Your goal » Leaving out the pictures, return word for word the stretch of entries below from the line holding "ATOM 126 N N" through the line holding "ATOM 190 N N".

[Dataset excerpts]

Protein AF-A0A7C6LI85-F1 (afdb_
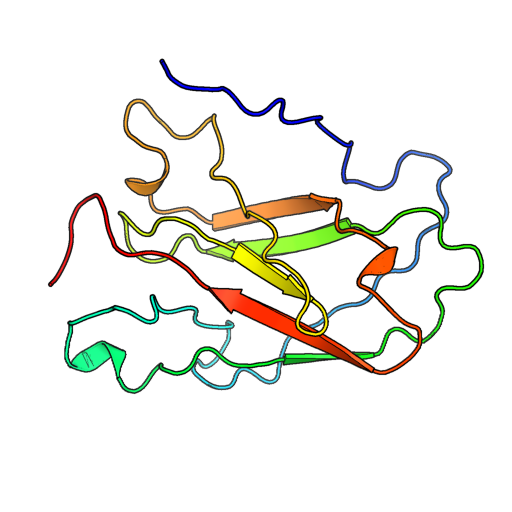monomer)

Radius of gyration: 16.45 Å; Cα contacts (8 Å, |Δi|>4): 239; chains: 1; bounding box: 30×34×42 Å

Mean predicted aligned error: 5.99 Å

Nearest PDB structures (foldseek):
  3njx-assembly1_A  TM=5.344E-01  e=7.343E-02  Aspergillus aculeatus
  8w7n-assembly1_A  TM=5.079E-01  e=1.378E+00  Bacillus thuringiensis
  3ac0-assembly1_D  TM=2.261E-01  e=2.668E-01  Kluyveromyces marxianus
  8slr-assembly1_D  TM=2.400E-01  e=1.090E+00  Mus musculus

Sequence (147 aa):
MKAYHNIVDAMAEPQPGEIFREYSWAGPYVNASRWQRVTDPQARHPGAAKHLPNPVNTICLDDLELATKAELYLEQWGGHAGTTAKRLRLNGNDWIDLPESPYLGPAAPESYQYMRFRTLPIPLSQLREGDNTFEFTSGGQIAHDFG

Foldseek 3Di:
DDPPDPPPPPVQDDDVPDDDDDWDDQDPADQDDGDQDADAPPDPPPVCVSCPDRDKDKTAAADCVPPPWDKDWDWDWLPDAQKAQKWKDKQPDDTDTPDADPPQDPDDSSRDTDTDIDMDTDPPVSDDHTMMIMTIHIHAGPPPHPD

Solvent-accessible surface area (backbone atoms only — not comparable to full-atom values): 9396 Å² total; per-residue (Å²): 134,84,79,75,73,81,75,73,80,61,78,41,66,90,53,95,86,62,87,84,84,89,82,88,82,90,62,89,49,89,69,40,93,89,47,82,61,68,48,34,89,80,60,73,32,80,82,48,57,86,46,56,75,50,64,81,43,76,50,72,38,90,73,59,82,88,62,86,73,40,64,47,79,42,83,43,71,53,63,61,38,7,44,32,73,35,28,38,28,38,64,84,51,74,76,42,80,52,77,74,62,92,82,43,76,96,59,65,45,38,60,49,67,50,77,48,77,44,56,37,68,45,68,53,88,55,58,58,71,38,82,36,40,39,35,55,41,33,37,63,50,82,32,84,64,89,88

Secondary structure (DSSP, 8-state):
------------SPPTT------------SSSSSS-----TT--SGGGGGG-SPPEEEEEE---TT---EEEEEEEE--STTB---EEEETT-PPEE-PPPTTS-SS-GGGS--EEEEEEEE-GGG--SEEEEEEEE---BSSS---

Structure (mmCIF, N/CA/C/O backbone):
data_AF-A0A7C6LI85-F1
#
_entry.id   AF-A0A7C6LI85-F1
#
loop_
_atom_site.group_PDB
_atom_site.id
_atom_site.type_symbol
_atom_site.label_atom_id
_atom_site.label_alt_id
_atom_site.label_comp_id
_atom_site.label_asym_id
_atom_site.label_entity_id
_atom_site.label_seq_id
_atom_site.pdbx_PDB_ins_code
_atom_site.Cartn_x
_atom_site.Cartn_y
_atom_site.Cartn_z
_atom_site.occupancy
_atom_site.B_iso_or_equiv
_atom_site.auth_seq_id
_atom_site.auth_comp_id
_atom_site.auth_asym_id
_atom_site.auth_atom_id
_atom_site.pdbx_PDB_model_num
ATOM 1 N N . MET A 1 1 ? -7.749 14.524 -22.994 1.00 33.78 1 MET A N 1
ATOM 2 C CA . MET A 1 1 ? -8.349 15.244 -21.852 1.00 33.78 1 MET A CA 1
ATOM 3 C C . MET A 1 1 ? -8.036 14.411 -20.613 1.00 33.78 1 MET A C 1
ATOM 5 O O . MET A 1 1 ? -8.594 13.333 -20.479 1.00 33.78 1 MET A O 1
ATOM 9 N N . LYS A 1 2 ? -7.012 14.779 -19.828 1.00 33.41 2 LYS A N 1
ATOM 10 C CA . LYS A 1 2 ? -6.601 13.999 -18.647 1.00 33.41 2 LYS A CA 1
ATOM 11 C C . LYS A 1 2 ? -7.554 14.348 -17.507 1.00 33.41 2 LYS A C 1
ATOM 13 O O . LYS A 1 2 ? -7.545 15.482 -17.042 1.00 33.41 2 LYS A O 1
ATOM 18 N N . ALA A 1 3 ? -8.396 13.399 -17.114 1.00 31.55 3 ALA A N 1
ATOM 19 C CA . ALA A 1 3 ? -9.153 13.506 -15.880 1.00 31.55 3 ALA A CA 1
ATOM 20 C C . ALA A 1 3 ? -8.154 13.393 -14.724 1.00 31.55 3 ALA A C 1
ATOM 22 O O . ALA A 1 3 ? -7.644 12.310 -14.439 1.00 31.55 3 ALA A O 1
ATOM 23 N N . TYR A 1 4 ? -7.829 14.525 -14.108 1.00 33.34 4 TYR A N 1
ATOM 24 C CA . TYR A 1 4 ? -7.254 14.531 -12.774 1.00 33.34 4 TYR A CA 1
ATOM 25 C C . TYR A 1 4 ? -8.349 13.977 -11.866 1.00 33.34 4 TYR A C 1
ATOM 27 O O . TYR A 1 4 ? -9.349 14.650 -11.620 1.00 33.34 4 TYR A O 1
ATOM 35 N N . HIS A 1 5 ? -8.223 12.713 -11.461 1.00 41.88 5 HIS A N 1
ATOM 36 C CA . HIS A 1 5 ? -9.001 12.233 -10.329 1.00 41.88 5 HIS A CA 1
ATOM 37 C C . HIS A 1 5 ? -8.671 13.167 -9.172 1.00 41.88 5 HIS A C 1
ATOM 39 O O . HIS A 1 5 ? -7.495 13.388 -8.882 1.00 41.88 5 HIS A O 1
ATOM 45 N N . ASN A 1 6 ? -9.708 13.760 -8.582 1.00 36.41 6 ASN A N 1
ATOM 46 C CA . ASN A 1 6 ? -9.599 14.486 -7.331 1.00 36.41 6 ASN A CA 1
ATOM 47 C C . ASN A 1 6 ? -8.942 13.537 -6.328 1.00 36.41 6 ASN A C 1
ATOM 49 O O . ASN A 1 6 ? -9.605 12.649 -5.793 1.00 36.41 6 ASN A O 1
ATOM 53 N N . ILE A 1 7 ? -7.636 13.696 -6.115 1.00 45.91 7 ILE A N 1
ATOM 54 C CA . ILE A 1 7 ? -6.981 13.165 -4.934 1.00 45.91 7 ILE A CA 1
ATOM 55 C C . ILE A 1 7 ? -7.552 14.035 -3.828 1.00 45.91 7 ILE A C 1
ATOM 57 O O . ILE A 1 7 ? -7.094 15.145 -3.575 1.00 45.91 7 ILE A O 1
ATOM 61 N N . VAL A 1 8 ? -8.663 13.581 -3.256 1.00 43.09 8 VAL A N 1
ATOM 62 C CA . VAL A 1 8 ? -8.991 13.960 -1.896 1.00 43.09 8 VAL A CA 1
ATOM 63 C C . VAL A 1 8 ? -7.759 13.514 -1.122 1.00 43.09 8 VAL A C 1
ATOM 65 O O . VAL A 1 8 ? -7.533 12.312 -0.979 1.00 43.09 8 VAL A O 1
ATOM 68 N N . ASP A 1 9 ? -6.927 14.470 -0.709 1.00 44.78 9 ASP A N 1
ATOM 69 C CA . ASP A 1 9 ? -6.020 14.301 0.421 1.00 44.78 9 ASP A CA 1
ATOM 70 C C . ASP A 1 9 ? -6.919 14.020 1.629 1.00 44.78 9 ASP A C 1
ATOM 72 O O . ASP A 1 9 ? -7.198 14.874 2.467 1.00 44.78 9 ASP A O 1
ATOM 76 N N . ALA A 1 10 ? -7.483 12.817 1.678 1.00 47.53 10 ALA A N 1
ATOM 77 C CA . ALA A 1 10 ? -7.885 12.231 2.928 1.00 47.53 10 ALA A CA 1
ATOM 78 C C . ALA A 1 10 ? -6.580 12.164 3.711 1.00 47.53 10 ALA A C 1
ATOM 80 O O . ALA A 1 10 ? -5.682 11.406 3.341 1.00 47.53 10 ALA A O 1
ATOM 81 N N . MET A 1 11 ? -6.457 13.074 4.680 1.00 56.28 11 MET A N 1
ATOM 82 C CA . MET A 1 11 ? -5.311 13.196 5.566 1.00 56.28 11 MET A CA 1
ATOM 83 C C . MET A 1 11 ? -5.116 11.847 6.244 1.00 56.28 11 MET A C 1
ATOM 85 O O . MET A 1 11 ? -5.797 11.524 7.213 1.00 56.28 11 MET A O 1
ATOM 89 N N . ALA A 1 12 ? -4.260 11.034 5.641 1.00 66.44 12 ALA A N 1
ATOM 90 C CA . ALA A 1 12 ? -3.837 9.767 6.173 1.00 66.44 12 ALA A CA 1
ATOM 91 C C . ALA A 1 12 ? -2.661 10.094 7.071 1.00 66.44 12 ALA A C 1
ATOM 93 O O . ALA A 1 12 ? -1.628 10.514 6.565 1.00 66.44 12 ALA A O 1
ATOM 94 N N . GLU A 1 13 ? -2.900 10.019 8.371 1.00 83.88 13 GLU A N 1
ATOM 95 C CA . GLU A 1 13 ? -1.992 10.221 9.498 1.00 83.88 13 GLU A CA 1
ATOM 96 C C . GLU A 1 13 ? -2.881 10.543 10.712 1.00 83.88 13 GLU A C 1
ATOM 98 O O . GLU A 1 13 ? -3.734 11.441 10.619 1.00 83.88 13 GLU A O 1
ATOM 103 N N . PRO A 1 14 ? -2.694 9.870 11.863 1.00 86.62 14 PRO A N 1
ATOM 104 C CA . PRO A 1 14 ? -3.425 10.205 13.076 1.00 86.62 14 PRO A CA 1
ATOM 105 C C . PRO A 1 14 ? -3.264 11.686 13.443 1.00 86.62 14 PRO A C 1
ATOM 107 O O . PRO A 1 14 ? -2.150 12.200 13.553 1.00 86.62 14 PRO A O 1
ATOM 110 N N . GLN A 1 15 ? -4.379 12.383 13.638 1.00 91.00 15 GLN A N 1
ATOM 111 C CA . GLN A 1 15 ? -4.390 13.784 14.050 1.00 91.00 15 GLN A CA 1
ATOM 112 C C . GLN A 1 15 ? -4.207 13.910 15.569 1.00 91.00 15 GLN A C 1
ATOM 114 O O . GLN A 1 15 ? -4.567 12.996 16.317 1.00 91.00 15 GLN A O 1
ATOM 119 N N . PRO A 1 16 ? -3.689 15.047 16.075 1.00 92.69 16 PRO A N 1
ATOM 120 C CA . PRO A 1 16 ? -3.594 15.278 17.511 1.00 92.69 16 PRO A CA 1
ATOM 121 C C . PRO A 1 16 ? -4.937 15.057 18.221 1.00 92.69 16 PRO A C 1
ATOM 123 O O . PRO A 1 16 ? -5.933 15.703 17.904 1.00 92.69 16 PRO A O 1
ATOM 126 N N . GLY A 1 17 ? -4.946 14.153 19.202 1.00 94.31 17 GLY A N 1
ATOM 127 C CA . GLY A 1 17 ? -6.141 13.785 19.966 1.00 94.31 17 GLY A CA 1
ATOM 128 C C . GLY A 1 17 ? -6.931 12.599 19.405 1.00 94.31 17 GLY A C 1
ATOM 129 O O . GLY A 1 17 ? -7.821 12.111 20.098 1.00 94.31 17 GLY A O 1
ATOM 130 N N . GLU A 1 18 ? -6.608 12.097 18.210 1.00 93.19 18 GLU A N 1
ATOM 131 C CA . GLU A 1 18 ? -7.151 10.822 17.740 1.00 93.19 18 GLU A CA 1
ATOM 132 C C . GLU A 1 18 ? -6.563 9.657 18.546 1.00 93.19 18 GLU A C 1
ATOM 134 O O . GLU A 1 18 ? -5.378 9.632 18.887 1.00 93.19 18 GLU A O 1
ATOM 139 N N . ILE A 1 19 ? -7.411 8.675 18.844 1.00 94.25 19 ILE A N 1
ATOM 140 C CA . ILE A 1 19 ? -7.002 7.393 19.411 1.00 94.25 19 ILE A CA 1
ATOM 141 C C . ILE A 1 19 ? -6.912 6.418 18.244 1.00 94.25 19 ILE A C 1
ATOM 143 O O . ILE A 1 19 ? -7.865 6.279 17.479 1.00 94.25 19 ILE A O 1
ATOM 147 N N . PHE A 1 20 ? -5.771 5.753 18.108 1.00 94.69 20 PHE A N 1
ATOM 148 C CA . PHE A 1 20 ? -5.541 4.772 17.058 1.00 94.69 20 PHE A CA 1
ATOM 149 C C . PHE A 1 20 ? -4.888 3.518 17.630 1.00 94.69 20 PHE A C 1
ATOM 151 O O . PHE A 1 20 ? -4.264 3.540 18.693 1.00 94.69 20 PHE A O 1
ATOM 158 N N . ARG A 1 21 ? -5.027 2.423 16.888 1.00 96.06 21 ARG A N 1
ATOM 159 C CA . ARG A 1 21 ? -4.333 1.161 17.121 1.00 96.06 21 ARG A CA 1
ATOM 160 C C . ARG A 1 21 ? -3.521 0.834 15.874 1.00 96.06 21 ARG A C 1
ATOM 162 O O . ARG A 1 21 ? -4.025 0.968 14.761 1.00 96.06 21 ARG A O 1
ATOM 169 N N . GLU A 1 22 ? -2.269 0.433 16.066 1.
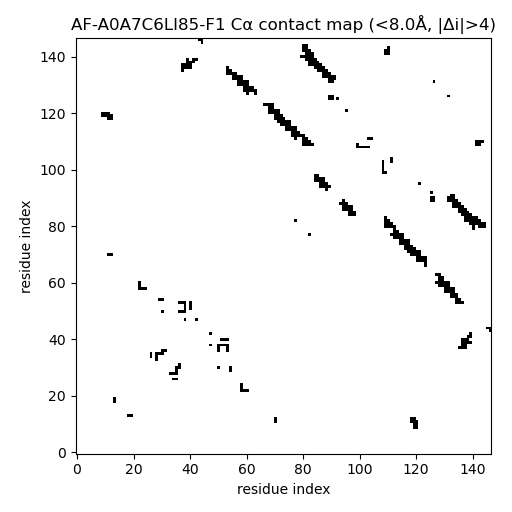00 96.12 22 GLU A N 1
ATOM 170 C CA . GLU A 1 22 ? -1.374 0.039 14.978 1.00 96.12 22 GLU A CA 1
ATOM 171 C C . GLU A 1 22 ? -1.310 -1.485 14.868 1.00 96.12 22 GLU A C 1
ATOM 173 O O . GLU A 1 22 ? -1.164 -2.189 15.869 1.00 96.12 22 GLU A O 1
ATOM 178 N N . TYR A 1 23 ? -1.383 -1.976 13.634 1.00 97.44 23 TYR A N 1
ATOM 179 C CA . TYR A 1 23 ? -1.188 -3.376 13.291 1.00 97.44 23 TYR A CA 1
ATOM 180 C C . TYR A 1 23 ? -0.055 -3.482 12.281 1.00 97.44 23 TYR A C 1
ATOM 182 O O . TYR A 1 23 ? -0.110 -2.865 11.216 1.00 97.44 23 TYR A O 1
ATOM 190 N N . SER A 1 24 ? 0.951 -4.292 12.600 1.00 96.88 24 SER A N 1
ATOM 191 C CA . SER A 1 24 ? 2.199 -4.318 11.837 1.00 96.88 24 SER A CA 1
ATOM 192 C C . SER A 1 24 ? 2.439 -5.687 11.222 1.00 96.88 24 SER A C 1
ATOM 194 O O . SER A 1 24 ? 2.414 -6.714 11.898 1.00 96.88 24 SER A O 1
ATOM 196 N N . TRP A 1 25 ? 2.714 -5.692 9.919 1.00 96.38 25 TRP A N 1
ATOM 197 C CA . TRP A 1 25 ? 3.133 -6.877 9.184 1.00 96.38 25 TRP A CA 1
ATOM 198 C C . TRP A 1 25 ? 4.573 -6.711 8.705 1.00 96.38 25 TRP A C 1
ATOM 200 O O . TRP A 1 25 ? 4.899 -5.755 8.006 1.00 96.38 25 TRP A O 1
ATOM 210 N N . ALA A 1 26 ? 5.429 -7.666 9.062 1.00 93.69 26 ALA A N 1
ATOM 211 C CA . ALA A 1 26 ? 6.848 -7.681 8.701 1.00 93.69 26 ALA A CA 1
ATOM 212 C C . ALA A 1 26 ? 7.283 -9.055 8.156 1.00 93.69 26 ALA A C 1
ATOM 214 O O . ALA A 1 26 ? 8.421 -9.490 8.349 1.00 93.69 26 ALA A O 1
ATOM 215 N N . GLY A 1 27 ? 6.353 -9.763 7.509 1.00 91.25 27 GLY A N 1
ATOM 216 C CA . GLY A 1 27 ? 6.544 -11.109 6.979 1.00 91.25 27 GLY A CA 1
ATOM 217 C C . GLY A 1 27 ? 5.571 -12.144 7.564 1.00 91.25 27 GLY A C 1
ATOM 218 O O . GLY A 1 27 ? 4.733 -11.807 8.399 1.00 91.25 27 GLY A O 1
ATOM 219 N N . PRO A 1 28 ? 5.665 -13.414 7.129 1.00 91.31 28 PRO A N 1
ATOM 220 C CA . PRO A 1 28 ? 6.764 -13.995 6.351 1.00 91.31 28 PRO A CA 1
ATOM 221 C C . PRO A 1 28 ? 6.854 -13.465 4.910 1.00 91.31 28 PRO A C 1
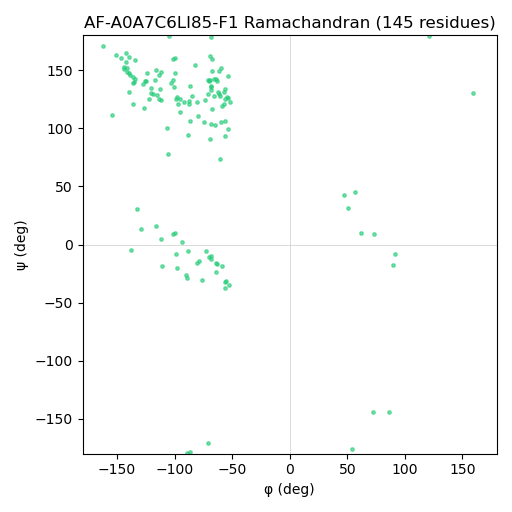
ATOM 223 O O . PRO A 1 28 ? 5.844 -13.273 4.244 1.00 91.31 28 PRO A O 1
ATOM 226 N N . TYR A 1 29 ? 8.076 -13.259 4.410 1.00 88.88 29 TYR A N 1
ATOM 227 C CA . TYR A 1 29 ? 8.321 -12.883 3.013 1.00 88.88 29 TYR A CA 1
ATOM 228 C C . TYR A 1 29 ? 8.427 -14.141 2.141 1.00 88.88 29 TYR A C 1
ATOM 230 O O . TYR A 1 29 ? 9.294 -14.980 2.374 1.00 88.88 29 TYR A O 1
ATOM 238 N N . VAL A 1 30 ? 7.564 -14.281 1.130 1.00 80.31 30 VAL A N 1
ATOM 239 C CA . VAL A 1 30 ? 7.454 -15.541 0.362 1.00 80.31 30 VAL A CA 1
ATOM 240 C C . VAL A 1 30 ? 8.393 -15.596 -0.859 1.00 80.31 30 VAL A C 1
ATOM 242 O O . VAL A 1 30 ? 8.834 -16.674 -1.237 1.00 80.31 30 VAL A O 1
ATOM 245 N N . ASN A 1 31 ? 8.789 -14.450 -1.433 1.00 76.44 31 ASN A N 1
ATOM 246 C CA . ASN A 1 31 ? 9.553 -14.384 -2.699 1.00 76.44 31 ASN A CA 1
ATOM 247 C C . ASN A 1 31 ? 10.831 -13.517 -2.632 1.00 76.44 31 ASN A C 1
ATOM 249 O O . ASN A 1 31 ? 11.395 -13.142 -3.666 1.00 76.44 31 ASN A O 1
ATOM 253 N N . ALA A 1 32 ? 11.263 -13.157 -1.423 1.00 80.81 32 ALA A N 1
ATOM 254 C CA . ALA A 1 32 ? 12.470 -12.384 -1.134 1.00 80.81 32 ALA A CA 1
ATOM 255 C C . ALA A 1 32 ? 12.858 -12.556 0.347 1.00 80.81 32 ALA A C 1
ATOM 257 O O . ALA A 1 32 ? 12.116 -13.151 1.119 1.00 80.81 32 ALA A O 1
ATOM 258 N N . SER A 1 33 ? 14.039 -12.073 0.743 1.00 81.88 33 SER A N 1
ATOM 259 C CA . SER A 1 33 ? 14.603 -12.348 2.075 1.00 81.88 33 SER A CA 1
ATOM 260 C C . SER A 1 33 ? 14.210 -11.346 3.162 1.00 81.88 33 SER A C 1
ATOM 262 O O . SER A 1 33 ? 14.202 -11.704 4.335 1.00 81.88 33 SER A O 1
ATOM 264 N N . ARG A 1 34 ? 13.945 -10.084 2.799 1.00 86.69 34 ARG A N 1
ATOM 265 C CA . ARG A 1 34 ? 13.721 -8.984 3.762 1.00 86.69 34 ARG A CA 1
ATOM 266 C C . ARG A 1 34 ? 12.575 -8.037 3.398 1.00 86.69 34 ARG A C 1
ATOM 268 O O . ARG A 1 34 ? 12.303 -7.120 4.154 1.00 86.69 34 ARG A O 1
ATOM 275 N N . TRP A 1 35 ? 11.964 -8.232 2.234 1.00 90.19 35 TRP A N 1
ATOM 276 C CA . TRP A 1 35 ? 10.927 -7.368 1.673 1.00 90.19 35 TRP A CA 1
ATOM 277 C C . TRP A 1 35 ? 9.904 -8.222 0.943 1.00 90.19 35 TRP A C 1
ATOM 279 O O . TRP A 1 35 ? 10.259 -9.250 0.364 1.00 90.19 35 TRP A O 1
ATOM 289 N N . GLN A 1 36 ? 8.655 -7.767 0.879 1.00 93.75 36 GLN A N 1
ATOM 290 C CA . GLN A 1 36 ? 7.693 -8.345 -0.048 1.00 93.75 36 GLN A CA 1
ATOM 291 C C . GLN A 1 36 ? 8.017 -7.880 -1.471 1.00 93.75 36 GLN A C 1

[/Dataset excerpts]

Problem solution »
ATOM 126 N N . GLY A 1 17 ? -4.946 14.153 19.202 1.00 94.31 17 GLY A N 1
ATOM 127 C CA . GLY A 1 17 ? -6.141 13.785 19.966 1.00 94.31 17 GLY A CA 1
ATOM 128 C C . GLY A 1 17 ? -6.931 12.599 19.405 1.00 94.31 17 GLY A C 1
ATOM 129 O O . GLY A 1 17 ? -7.821 12.111 20.098 1.00 94.31 17 GLY A O 1
ATOM 130 N N . GLU A 1 18 ? -6.608 12.097 18.210 1.00 93.19 18 GLU A N 1
ATOM 131 C CA . GLU A 1 18 ? -7.151 10.822 17.740 1.00 93.19 18 GLU A CA 1
ATOM 132 C C . GLU A 1 18 ? -6.563 9.657 18.546 1.00 93.19 18 GLU A C 1
ATOM 134 O O . GLU A 1 18 ? -5.378 9.632 18.887 1.00 93.19 18 GLU A O 1
ATOM 139 N N . ILE A 1 19 ? -7.411 8.675 18.844 1.00 94.25 19 ILE A N 1
ATOM 140 C CA . ILE A 1 19 ? -7.002 7.393 19.411 1.00 94.25 19 ILE A CA 1
ATOM 141 C C . ILE A 1 19 ? -6.912 6.418 18.244 1.00 94.25 19 ILE A C 1
ATOM 143 O O . ILE A 1 19 ? -7.865 6.279 17.479 1.00 94.25 19 ILE A O 1
ATOM 147 N N . PHE A 1 20 ? -5.771 5.753 18.108 1.00 94.69 20 PHE A N 1
ATOM 148 C CA . PHE A 1 20 ? -5.541 4.772 17.058 1.00 94.69 20 PHE A CA 1
ATOM 149 C C . PHE A 1 20 ? -4.888 3.518 17.630 1.00 94.69 20 PHE A C 1
ATOM 151 O O . PHE A 1 20 ? -4.264 3.540 18.693 1.00 94.69 20 PHE A O 1
ATOM 158 N N . ARG A 1 21 ? -5.027 2.423 16.888 1.00 96.06 21 ARG A N 1
ATOM 159 C CA . ARG A 1 21 ? -4.333 1.161 17.121 1.00 96.06 21 ARG A CA 1
ATOM 160 C C . ARG A 1 21 ? -3.521 0.834 15.874 1.00 96.06 21 ARG A C 1
ATOM 162 O O . ARG A 1 21 ? -4.025 0.968 14.761 1.00 96.06 21 ARG A O 1
ATOM 169 N N . GLU A 1 22 ? -2.269 0.433 16.066 1.
00 96.12 22 GLU A N 1
ATOM 170 C CA . GLU A 1 22 ? -1.374 0.039 14.978 1.00 96.12 22 GLU A CA 1
ATOM 171 C C . GLU A 1 22 ? -1.310 -1.485 14.868 1.00 96.12 22 GLU A C 1
ATOM 173 O O . GLU A 1 22 ? -1.164 -2.189 15.869 1.00 96.12 22 GLU A O 1
ATOM 178 N N . TYR A 1 23 ? -1.383 -1.976 13.634 1.00 97.44 23 TYR A N 1
ATOM 179 C CA . TYR A 1 23 ? -1.188 -3.376 13.291 1.00 97.44 23 TYR A CA 1
ATOM 180 C C . TYR A 1 23 ? -0.055 -3.482 12.281 1.00 97.44 23 TYR A C 1
ATOM 182 O O . TYR A 1 23 ? -0.110 -2.865 11.216 1.00 97.44 23 TYR A O 1
ATOM 190 N N . SER A 1 24 ? 0.951 -4.292 12.600 1.00 96.88 24 SER A N 1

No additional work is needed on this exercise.